No doubt it’s also the money, even though owner revenues have almost doubled the growth rate of player salaries since Judge Sotomayor ended the Great Strike in 1995.
Players like Trout and Bryce Harper are subject to more scrutiny than any of the Dynasty Yankees, on MLB Network, on MLB.com, on twitter. Harper was the next Mantle at age 16, on the cover of Sports Illustrated, and while he has been a legitimate star, the best player in the National League and a guy who knows and appreciates baseball history while playing the game with the reckless abandon as a Darren Erstad. Is he brash? That’s how he comes across. So, Reggie Jackson was brash. In many ways, so was Frank Robinson.
They didn’t have Bill Maher spewing obscenities about them, or twitter trending on seven words from a 30 minute conversation.
There’s the highlights Bryce Harper, the private Bryce Harper, and the guy who feels it’s tired to be pining for the 1950’s, when two original American League franchises had yet to integrate, a 23-year old who wants to celebrate the diverse baseball cultures—not just the homelands, but the different cultures that going into their ways of playing the sport as we see in the W.B.C.
Every player who went on this winter’s trip to Cuba has some story about Clayton Kershaw, and the missionary in him. When Andrew McCutchen felt the kids in Chicago’s Jackie Robinson West program—one of the most amazing inner city efforts in the country—had been unjustly punished, he sat down and wrote an essay about the tribulations of poor kids trying to play baseball in a sport whose teenage development is widely controlled by the huge profits made in the showcase/travel team business. Curtis Granderson devotes his life to inner city youth. Mookie Betts is an eloquent, thoughtful spokesman.

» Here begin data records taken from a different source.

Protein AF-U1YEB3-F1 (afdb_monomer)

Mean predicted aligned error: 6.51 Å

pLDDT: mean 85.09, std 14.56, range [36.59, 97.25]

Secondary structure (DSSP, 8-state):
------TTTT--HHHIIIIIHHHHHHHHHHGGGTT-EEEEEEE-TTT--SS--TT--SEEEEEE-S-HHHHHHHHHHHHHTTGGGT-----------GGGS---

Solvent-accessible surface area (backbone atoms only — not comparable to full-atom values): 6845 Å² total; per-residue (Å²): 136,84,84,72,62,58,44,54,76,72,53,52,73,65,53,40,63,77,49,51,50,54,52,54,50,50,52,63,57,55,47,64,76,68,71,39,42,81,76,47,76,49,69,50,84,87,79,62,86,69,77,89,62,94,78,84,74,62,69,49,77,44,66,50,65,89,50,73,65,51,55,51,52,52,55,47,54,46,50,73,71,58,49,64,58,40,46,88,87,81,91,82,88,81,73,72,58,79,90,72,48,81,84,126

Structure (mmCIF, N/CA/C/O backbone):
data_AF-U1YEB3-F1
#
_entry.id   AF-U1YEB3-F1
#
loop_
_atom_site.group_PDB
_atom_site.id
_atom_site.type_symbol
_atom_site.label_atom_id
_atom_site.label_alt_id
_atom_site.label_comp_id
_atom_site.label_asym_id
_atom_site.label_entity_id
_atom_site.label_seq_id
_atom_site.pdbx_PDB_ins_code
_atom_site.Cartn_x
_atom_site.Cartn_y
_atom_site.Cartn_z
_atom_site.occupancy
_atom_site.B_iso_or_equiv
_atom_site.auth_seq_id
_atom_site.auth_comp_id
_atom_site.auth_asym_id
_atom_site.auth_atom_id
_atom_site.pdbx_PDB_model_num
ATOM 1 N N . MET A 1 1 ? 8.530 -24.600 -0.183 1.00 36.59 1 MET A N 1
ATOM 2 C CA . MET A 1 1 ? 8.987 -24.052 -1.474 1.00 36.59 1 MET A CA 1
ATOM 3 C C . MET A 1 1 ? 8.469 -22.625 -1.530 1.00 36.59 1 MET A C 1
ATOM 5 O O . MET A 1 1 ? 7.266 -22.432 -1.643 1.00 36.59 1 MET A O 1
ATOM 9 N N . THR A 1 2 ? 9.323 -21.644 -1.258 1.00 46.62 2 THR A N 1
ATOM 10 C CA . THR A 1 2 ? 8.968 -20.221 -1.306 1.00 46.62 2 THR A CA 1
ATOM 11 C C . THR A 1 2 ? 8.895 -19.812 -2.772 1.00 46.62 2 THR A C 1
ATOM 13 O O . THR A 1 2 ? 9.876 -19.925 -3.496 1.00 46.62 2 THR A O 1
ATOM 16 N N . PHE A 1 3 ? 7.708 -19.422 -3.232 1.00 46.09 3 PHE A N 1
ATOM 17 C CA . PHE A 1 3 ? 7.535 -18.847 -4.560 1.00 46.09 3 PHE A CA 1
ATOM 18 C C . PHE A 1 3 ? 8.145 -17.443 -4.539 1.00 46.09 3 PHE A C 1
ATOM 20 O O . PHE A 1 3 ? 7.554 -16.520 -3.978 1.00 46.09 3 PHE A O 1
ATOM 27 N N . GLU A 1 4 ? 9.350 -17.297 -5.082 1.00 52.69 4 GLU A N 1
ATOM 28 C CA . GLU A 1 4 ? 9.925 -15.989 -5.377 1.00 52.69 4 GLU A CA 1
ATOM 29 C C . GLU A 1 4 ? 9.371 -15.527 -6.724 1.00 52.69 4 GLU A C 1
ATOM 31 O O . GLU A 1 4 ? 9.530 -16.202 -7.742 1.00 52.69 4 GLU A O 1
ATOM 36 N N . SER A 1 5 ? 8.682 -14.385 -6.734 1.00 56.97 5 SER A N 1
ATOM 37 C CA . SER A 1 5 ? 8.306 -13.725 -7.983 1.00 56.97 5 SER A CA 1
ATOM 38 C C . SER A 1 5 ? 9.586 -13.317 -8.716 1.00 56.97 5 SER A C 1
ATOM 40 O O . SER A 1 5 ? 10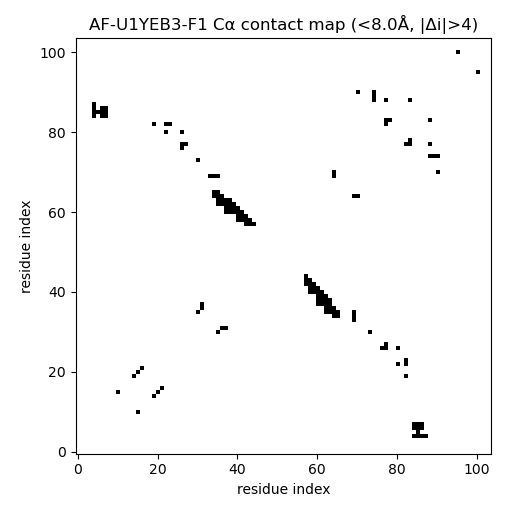.237 -12.335 -8.363 1.00 56.97 5 SER A O 1
ATOM 42 N N . THR A 1 6 ? 9.964 -14.074 -9.744 1.00 65.00 6 THR A N 1
ATOM 43 C CA . THR A 1 6 ? 11.098 -13.730 -10.615 1.00 65.00 6 THR A CA 1
ATOM 44 C C . THR A 1 6 ? 10.751 -12.601 -11.586 1.00 65.00 6 THR A C 1
ATOM 46 O O . THR A 1 6 ? 11.648 -12.006 -12.179 1.00 65.00 6 THR A O 1
ATOM 49 N N . GLY A 1 7 ? 9.463 -12.259 -11.726 1.00 76.62 7 GLY A N 1
ATOM 50 C CA . GLY A 1 7 ? 8.988 -11.245 -12.664 1.00 76.62 7 GLY A CA 1
ATOM 51 C C . GLY A 1 7 ? 9.623 -9.879 -12.428 1.00 76.62 7 GLY A C 1
ATOM 52 O O . GLY A 1 7 ? 10.077 -9.253 -13.378 1.00 76.62 7 GLY A O 1
ATOM 53 N N . TRP A 1 8 ? 9.744 -9.434 -11.174 1.00 80.25 8 TRP A N 1
ATOM 54 C CA . TRP A 1 8 ? 10.396 -8.157 -10.861 1.00 80.25 8 TRP A CA 1
ATOM 55 C C . TRP A 1 8 ? 11.880 -8.125 -11.263 1.00 80.25 8 TRP A C 1
ATOM 57 O O . TRP A 1 8 ? 12.365 -7.111 -11.773 1.00 80.25 8 TRP A O 1
ATOM 67 N N . PHE A 1 9 ? 12.605 -9.229 -11.073 1.00 81.81 9 PHE A N 1
ATOM 68 C CA . PHE A 1 9 ? 14.034 -9.324 -11.395 1.00 81.81 9 PHE A CA 1
ATOM 69 C C . PHE A 1 9 ? 14.307 -9.491 -12.895 1.00 81.81 9 PHE A C 1
ATOM 71 O O . PHE A 1 9 ? 15.384 -9.125 -13.357 1.00 81.81 9 PHE A O 1
ATOM 78 N N . ASN A 1 10 ? 13.323 -9.970 -13.658 1.00 84.94 10 ASN A N 1
ATOM 79 C CA . ASN A 1 10 ? 13.420 -10.151 -15.108 1.00 84.94 10 ASN A CA 1
ATOM 80 C C . ASN A 1 10 ? 13.064 -8.889 -15.921 1.00 84.94 10 ASN A C 1
ATOM 82 O O . ASN A 1 10 ? 13.158 -8.910 -17.146 1.00 84.94 10 ASN A O 1
ATOM 86 N N . THR A 1 11 ? 12.650 -7.802 -15.264 1.00 85.25 11 THR A N 1
ATOM 87 C CA . THR A 1 11 ? 12.278 -6.538 -15.927 1.00 85.25 11 THR A CA 1
ATOM 88 C C . THR A 1 11 ? 13.483 -5.613 -16.084 1.00 85.25 11 THR A C 1
ATOM 90 O O . THR A 1 11 ? 14.396 -5.599 -15.254 1.00 85.25 11 THR A O 1
ATOM 93 N N . ASN A 1 12 ? 13.486 -4.797 -17.140 1.00 89.50 12 ASN A N 1
ATOM 94 C CA . ASN A 1 12 ? 14.518 -3.777 -17.347 1.00 89.50 12 ASN A CA 1
ATOM 95 C C . ASN A 1 12 ? 14.124 -2.424 -16.715 1.00 89.50 12 ASN A C 1
ATOM 97 O O . ASN A 1 12 ? 12.972 -2.198 -16.345 1.00 89.50 12 ASN A O 1
ATOM 101 N N . GLY A 1 13 ? 15.086 -1.504 -16.583 1.00 87.75 13 GLY A N 1
ATOM 102 C CA . GLY A 1 13 ? 14.855 -0.208 -15.929 1.00 87.75 13 GLY A CA 1
ATOM 103 C C . GLY A 1 13 ? 13.793 0.666 -16.609 1.00 87.75 13 GLY A C 1
ATOM 104 O O . GLY A 1 13 ? 13.051 1.374 -15.926 1.00 87.75 13 GLY A O 1
ATOM 105 N N . GLN A 1 14 ? 13.678 0.582 -17.936 1.00 91.69 14 GLN A N 1
ATOM 106 C CA . GLN A 1 14 ? 12.682 1.330 -18.701 1.00 91.69 14 GLN A CA 1
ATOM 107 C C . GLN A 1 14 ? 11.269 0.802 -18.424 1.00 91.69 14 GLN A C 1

Just listen sometime to Giancarlo Stanton wax about the respect he harbors for Ichiro Suzuki, especially the way Ichiro is ever-prepared for any role, anytime, anywhere, anyhow. And on and on.

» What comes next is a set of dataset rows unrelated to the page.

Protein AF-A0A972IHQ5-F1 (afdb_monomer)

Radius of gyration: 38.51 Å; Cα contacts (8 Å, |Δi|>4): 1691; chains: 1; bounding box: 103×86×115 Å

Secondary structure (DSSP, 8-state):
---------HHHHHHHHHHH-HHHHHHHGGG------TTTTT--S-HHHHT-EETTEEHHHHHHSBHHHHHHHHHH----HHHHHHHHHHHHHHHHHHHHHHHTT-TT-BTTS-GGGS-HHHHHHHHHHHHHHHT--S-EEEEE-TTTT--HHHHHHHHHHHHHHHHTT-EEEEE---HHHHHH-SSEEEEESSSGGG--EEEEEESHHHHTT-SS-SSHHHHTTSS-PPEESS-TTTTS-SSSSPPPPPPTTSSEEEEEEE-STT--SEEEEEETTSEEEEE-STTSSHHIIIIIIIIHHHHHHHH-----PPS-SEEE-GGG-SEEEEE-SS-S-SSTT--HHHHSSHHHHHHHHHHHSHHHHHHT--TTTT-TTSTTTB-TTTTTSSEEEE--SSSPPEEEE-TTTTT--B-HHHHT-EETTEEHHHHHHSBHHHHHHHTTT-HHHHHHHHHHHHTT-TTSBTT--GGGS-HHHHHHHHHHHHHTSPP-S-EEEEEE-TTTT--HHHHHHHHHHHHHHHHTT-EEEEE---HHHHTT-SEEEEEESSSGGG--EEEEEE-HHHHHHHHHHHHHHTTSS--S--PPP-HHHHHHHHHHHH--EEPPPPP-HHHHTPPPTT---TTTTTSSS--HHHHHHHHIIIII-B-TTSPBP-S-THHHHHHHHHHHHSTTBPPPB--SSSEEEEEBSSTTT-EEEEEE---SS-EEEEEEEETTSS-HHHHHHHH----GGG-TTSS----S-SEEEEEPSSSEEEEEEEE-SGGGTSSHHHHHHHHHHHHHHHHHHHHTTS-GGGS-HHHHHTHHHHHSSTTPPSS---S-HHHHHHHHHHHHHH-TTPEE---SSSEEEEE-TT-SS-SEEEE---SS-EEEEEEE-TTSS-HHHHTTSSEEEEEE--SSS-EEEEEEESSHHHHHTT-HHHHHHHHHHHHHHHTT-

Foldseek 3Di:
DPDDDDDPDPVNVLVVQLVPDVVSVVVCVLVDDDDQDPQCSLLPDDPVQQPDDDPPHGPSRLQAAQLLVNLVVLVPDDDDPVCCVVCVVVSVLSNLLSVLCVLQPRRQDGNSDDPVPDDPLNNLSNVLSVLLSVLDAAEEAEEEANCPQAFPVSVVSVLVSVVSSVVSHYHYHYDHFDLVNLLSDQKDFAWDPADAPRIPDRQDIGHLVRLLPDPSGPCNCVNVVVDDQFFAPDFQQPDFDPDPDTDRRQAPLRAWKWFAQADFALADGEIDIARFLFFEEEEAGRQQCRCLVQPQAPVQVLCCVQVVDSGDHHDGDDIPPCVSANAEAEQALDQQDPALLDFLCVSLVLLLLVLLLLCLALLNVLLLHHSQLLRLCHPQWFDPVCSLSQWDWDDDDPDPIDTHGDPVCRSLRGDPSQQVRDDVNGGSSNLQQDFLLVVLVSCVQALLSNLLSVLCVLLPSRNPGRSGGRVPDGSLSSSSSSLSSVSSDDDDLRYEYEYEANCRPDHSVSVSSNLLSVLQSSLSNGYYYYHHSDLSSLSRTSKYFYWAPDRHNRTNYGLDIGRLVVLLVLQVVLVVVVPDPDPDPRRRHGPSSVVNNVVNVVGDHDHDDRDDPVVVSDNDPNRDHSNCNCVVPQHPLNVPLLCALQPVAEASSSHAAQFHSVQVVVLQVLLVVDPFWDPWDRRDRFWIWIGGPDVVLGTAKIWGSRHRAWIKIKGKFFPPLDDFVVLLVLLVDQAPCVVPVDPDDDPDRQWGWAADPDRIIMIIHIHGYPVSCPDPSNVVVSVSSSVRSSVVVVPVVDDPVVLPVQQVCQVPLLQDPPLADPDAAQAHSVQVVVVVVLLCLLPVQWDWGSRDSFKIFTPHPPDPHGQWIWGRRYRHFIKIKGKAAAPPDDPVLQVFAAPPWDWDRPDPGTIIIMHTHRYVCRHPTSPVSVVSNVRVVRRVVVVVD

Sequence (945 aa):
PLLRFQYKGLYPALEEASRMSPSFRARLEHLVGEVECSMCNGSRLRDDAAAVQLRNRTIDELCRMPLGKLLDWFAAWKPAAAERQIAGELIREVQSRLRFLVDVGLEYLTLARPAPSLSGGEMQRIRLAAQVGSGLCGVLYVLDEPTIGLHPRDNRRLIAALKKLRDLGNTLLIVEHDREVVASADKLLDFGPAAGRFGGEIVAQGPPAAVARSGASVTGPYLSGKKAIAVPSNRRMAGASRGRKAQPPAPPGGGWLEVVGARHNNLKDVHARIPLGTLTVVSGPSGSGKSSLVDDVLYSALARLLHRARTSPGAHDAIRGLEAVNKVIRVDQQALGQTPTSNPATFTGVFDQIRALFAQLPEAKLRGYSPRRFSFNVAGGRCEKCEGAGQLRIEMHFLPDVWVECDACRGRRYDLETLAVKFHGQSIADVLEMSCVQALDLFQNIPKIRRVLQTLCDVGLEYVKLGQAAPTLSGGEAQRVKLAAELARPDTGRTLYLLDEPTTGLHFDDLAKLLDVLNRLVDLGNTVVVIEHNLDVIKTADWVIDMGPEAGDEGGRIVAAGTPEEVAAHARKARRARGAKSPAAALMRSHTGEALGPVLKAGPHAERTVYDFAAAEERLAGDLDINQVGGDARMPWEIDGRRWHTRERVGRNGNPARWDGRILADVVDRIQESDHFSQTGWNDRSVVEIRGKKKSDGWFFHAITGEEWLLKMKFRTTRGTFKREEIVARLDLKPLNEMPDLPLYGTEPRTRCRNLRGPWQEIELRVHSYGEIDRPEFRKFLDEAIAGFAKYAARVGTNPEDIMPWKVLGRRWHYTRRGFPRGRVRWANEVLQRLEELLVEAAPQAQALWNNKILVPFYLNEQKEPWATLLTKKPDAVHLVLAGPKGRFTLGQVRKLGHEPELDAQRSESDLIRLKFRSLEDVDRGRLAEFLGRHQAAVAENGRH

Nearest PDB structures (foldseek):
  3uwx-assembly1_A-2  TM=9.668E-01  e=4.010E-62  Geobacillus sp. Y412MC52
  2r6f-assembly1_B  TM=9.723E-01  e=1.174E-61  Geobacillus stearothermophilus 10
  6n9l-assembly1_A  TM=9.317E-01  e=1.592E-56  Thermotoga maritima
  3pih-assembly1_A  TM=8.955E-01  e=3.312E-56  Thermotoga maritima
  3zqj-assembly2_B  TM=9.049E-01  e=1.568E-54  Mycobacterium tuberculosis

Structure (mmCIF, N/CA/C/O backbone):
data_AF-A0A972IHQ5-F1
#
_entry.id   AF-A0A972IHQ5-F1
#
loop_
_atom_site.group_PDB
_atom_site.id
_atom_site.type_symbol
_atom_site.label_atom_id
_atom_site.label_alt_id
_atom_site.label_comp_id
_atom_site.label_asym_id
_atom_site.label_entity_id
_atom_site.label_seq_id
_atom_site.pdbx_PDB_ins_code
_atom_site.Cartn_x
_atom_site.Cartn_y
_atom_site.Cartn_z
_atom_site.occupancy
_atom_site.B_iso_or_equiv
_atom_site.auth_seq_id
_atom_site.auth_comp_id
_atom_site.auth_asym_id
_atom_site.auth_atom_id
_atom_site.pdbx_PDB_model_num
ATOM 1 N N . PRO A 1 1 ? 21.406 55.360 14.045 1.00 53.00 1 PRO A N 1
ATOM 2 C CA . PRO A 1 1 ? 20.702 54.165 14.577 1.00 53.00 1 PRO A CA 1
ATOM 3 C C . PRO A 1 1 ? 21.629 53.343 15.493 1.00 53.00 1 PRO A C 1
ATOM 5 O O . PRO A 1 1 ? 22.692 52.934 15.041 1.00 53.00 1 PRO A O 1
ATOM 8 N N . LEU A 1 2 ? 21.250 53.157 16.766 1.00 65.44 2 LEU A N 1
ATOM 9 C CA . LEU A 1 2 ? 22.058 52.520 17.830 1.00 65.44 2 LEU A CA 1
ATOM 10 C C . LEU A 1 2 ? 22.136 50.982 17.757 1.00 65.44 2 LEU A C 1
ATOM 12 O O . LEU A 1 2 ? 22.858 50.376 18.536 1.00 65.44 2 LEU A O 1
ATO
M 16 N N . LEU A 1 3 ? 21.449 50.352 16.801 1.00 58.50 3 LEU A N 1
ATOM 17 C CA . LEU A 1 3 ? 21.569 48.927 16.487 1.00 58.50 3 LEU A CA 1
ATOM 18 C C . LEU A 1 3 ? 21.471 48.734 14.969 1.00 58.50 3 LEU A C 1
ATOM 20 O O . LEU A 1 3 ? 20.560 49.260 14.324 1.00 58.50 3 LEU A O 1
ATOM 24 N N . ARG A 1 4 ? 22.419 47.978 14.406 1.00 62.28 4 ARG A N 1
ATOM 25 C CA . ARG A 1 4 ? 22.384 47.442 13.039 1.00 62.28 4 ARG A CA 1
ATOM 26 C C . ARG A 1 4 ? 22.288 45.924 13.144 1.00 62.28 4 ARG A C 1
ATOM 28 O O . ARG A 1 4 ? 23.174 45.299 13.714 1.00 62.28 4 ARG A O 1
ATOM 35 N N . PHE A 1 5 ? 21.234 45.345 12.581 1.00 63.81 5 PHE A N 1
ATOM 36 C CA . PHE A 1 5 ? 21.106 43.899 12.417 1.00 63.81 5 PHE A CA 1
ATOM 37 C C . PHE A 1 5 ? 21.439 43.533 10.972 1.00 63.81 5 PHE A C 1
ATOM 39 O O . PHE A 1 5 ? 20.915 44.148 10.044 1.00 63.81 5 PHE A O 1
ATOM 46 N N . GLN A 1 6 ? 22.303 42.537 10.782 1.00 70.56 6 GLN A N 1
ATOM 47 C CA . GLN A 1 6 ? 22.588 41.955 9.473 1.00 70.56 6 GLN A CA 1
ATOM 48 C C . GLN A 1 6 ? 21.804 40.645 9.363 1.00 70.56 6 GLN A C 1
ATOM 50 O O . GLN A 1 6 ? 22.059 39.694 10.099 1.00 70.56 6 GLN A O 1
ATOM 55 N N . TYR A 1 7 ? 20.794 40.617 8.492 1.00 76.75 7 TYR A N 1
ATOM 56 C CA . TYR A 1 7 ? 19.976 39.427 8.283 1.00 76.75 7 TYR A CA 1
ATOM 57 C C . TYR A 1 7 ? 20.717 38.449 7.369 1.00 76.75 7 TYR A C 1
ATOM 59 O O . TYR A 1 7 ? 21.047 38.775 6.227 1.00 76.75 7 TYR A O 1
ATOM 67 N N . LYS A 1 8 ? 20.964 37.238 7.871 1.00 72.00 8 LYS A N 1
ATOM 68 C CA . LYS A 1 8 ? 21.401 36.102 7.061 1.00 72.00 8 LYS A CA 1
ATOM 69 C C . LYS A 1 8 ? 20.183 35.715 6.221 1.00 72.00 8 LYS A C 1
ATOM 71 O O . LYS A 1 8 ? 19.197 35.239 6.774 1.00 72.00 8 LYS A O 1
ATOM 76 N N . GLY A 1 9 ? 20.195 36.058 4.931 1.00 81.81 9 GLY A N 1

Mike Trout goes down the line to first base the way Jackie Robinson and Pete Rose, Robin Yount and George Brett and Derek Jeter went down the line. Same for dozens, really hundreds of other players.
Stanton makes a lot of money, and Don Mattingly says, “he acts like a utility infielder, modest, humble, no ego.” Trout gets the relief pitcher’s lunch. Even the richest and the best simply want to be the pedal brake their teammates can depend on.